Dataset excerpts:

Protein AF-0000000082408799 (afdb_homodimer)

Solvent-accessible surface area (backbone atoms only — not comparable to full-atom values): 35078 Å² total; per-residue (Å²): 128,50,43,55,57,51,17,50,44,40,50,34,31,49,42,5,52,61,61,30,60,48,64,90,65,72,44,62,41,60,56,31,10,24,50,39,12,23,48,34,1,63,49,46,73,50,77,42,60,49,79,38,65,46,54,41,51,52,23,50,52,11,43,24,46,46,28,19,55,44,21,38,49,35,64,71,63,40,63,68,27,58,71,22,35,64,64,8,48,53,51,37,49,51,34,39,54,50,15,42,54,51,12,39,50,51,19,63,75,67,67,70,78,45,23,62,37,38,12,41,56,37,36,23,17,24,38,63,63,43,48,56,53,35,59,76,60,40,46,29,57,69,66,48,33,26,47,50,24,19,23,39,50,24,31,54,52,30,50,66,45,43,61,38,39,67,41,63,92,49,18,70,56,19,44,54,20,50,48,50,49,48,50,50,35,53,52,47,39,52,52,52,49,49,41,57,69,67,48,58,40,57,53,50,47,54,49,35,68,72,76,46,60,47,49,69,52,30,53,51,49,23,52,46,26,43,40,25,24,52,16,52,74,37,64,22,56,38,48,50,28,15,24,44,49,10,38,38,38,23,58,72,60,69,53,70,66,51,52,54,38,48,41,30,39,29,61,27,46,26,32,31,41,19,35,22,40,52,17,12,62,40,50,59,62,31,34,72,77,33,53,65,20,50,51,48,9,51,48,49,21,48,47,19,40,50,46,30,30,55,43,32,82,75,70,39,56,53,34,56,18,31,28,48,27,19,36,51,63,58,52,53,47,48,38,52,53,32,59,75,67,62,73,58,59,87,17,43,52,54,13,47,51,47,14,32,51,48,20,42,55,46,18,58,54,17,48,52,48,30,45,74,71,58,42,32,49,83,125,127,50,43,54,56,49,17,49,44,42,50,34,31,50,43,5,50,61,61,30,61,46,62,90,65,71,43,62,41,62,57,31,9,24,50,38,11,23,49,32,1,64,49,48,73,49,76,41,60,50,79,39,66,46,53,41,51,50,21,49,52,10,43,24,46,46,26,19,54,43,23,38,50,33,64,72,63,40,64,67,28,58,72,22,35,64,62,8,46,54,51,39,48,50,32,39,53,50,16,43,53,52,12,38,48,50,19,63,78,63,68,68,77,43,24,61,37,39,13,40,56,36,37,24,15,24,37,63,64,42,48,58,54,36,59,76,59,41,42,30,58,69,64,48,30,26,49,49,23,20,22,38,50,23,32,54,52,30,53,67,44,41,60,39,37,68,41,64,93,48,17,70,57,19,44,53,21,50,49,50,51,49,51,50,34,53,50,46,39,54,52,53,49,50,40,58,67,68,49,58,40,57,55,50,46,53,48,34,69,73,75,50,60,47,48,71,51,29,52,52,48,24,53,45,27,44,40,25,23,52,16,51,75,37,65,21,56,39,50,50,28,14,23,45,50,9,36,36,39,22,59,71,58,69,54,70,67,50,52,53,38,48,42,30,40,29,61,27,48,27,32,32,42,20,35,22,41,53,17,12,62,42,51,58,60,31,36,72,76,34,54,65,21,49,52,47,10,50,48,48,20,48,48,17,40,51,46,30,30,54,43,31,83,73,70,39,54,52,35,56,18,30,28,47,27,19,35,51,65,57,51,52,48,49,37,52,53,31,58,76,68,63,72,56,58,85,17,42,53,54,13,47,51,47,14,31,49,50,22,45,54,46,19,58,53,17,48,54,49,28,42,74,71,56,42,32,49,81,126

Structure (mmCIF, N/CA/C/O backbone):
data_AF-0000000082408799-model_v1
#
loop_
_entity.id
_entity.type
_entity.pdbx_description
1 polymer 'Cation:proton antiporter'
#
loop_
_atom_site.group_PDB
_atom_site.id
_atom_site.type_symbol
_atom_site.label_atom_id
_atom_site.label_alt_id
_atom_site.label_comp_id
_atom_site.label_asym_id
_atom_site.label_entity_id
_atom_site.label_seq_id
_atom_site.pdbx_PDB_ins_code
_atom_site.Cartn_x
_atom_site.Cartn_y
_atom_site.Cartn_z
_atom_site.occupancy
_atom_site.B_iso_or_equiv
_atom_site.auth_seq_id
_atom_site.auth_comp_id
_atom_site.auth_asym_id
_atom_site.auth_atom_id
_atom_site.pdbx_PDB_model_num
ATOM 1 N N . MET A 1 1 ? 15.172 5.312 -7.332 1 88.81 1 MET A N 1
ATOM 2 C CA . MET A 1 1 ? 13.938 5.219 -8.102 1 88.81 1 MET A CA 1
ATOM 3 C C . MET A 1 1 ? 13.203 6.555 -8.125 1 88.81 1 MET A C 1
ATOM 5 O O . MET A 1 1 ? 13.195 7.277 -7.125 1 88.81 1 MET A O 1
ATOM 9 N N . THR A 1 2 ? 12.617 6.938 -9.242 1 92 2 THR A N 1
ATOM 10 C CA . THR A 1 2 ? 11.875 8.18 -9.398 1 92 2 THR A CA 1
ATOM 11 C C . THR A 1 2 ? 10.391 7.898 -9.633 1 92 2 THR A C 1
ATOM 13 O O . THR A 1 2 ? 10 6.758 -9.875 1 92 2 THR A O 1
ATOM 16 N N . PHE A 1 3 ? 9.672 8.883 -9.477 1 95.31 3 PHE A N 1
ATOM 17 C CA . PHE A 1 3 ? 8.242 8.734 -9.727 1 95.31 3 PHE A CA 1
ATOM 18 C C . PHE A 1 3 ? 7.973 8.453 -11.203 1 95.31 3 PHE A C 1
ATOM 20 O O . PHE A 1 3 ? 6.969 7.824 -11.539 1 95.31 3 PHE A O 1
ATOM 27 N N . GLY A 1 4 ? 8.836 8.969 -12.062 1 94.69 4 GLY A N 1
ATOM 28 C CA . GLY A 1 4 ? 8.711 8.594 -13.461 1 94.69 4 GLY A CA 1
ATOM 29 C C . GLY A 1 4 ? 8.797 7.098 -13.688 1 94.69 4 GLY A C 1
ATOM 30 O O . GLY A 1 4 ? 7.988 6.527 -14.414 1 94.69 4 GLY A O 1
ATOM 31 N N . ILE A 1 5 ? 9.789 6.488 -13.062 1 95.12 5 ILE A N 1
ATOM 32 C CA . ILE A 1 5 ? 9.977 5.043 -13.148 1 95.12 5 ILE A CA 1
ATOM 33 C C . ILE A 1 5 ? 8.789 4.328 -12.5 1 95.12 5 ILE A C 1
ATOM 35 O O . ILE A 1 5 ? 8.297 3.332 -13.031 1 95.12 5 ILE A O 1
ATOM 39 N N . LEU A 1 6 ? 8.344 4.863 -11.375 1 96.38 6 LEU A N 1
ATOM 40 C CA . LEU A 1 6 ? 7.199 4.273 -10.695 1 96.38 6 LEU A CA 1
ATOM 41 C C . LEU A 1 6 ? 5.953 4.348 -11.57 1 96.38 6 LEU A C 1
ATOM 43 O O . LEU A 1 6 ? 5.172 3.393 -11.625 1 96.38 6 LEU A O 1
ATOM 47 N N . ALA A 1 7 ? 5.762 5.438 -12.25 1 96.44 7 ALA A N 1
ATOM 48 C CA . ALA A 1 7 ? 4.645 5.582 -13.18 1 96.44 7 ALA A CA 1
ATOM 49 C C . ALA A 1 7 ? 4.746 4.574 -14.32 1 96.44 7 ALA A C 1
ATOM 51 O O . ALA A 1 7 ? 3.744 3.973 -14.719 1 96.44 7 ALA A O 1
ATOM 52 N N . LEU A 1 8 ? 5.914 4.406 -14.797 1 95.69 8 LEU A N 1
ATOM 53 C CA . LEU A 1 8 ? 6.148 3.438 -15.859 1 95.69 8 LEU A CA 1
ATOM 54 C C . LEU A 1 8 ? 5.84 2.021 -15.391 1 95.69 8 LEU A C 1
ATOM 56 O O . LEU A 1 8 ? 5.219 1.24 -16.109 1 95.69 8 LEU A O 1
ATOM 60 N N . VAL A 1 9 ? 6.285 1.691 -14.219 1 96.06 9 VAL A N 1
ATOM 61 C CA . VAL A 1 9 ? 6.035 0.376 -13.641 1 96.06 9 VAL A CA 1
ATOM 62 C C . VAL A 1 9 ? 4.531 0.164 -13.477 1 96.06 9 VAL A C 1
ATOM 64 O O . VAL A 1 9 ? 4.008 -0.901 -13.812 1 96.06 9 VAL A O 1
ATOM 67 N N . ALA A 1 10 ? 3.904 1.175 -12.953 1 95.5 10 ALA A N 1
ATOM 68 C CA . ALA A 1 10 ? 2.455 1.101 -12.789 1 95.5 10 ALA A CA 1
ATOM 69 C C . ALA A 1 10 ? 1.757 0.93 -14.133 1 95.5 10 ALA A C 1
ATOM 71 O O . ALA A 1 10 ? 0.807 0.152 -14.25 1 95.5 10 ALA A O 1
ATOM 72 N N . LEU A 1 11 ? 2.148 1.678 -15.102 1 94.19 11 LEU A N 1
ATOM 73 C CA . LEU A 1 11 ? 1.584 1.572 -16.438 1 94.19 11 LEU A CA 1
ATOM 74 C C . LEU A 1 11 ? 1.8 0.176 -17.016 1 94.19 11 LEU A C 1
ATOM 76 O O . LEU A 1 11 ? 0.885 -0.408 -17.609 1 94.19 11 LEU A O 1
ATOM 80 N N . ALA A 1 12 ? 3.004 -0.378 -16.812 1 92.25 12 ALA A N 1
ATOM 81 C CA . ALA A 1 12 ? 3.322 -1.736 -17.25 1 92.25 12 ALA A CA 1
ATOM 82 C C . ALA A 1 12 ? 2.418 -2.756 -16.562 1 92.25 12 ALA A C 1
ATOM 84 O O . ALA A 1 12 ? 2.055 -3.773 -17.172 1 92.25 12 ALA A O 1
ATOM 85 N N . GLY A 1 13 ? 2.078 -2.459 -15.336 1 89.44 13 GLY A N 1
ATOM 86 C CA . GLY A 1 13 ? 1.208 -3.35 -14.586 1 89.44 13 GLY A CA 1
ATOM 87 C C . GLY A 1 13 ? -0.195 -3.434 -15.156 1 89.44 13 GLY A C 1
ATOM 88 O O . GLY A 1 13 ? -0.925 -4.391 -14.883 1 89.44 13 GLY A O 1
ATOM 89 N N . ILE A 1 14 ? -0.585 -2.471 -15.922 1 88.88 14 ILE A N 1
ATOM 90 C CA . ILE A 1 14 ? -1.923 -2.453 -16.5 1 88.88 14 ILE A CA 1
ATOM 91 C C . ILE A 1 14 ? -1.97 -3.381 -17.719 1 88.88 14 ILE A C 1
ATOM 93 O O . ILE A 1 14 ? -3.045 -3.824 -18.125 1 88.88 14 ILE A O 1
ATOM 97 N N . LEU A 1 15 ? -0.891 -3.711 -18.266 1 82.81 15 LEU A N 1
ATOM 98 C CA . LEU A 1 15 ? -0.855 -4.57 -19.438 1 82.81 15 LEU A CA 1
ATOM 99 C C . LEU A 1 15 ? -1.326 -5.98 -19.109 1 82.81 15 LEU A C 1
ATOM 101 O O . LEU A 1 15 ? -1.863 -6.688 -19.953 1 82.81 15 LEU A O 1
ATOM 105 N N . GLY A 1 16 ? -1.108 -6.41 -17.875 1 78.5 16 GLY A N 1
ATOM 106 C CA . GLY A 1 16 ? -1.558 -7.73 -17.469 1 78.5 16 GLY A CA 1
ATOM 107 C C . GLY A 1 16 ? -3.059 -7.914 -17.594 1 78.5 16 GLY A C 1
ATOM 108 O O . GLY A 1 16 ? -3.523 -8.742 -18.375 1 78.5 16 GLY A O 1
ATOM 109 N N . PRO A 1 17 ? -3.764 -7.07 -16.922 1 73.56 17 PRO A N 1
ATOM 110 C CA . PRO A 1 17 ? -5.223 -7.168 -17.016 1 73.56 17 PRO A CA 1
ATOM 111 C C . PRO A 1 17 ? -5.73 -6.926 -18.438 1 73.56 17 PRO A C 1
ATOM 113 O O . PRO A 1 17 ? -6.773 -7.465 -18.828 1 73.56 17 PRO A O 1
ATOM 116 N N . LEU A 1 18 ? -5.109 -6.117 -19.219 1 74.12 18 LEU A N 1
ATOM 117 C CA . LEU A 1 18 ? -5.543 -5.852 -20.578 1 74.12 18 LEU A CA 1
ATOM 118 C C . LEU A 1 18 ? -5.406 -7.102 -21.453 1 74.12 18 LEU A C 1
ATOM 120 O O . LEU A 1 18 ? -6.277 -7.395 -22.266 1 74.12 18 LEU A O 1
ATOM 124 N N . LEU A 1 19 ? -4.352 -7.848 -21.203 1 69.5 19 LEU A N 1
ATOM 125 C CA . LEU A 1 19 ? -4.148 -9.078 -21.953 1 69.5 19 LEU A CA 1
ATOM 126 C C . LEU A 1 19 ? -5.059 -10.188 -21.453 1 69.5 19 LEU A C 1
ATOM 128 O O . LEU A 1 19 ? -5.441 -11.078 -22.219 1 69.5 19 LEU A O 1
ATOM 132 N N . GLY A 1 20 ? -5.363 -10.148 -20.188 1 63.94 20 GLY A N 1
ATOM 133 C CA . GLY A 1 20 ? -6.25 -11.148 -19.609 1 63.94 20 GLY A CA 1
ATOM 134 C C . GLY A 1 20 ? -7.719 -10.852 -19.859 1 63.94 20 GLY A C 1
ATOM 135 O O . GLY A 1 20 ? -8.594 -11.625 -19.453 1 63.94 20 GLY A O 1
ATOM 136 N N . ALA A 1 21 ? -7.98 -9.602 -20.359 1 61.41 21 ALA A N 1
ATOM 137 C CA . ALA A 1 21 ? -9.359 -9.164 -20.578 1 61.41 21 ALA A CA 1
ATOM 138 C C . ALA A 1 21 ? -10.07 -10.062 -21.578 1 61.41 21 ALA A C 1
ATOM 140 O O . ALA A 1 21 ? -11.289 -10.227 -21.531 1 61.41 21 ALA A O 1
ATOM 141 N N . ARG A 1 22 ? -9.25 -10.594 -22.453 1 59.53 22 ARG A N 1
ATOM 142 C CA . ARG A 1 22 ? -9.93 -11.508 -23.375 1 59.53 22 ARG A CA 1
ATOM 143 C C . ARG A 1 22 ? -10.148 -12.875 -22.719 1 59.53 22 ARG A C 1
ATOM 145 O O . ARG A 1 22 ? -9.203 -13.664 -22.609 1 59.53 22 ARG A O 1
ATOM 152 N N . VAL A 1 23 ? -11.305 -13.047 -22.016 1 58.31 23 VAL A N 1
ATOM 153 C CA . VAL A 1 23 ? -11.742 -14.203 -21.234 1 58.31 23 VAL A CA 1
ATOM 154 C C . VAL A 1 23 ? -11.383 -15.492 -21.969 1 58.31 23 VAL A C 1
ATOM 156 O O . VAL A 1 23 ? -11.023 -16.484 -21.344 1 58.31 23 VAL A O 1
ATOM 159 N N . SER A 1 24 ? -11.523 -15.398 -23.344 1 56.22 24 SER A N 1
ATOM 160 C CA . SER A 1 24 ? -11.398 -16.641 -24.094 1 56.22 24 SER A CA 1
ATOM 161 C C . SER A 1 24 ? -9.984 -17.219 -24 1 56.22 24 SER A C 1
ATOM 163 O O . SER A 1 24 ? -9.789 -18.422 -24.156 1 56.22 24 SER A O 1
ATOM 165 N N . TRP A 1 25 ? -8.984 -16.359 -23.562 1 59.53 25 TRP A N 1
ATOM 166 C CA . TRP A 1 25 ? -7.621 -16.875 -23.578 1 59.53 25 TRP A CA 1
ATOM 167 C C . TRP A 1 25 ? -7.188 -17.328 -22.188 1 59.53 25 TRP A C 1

Exercise goal
Your answer should consist of the lines from the line with "ATOM 106 C CA" to the line with "ATOM 109 N N" above, repeated exactly, both ends included.

Exercise response
ATOM 106 C CA . GLY A 1 16 ? -1.558 -7.73 -17.469 1 78.5 16 GLY A CA 1
ATOM 107 C C . GLY A 1 16 ? -3.059 -7.914 -17.594 1 78.5 16 GLY A C 1
ATOM 108 O O . GLY A 1 16 ? -3.523 -8.742 -18.375 1 78.5 16 GLY A O 1
ATOM 109 N N . PRO A 1 17 ? -3.764 -7.07 -16.922 1 73.56 17 PRO A N 1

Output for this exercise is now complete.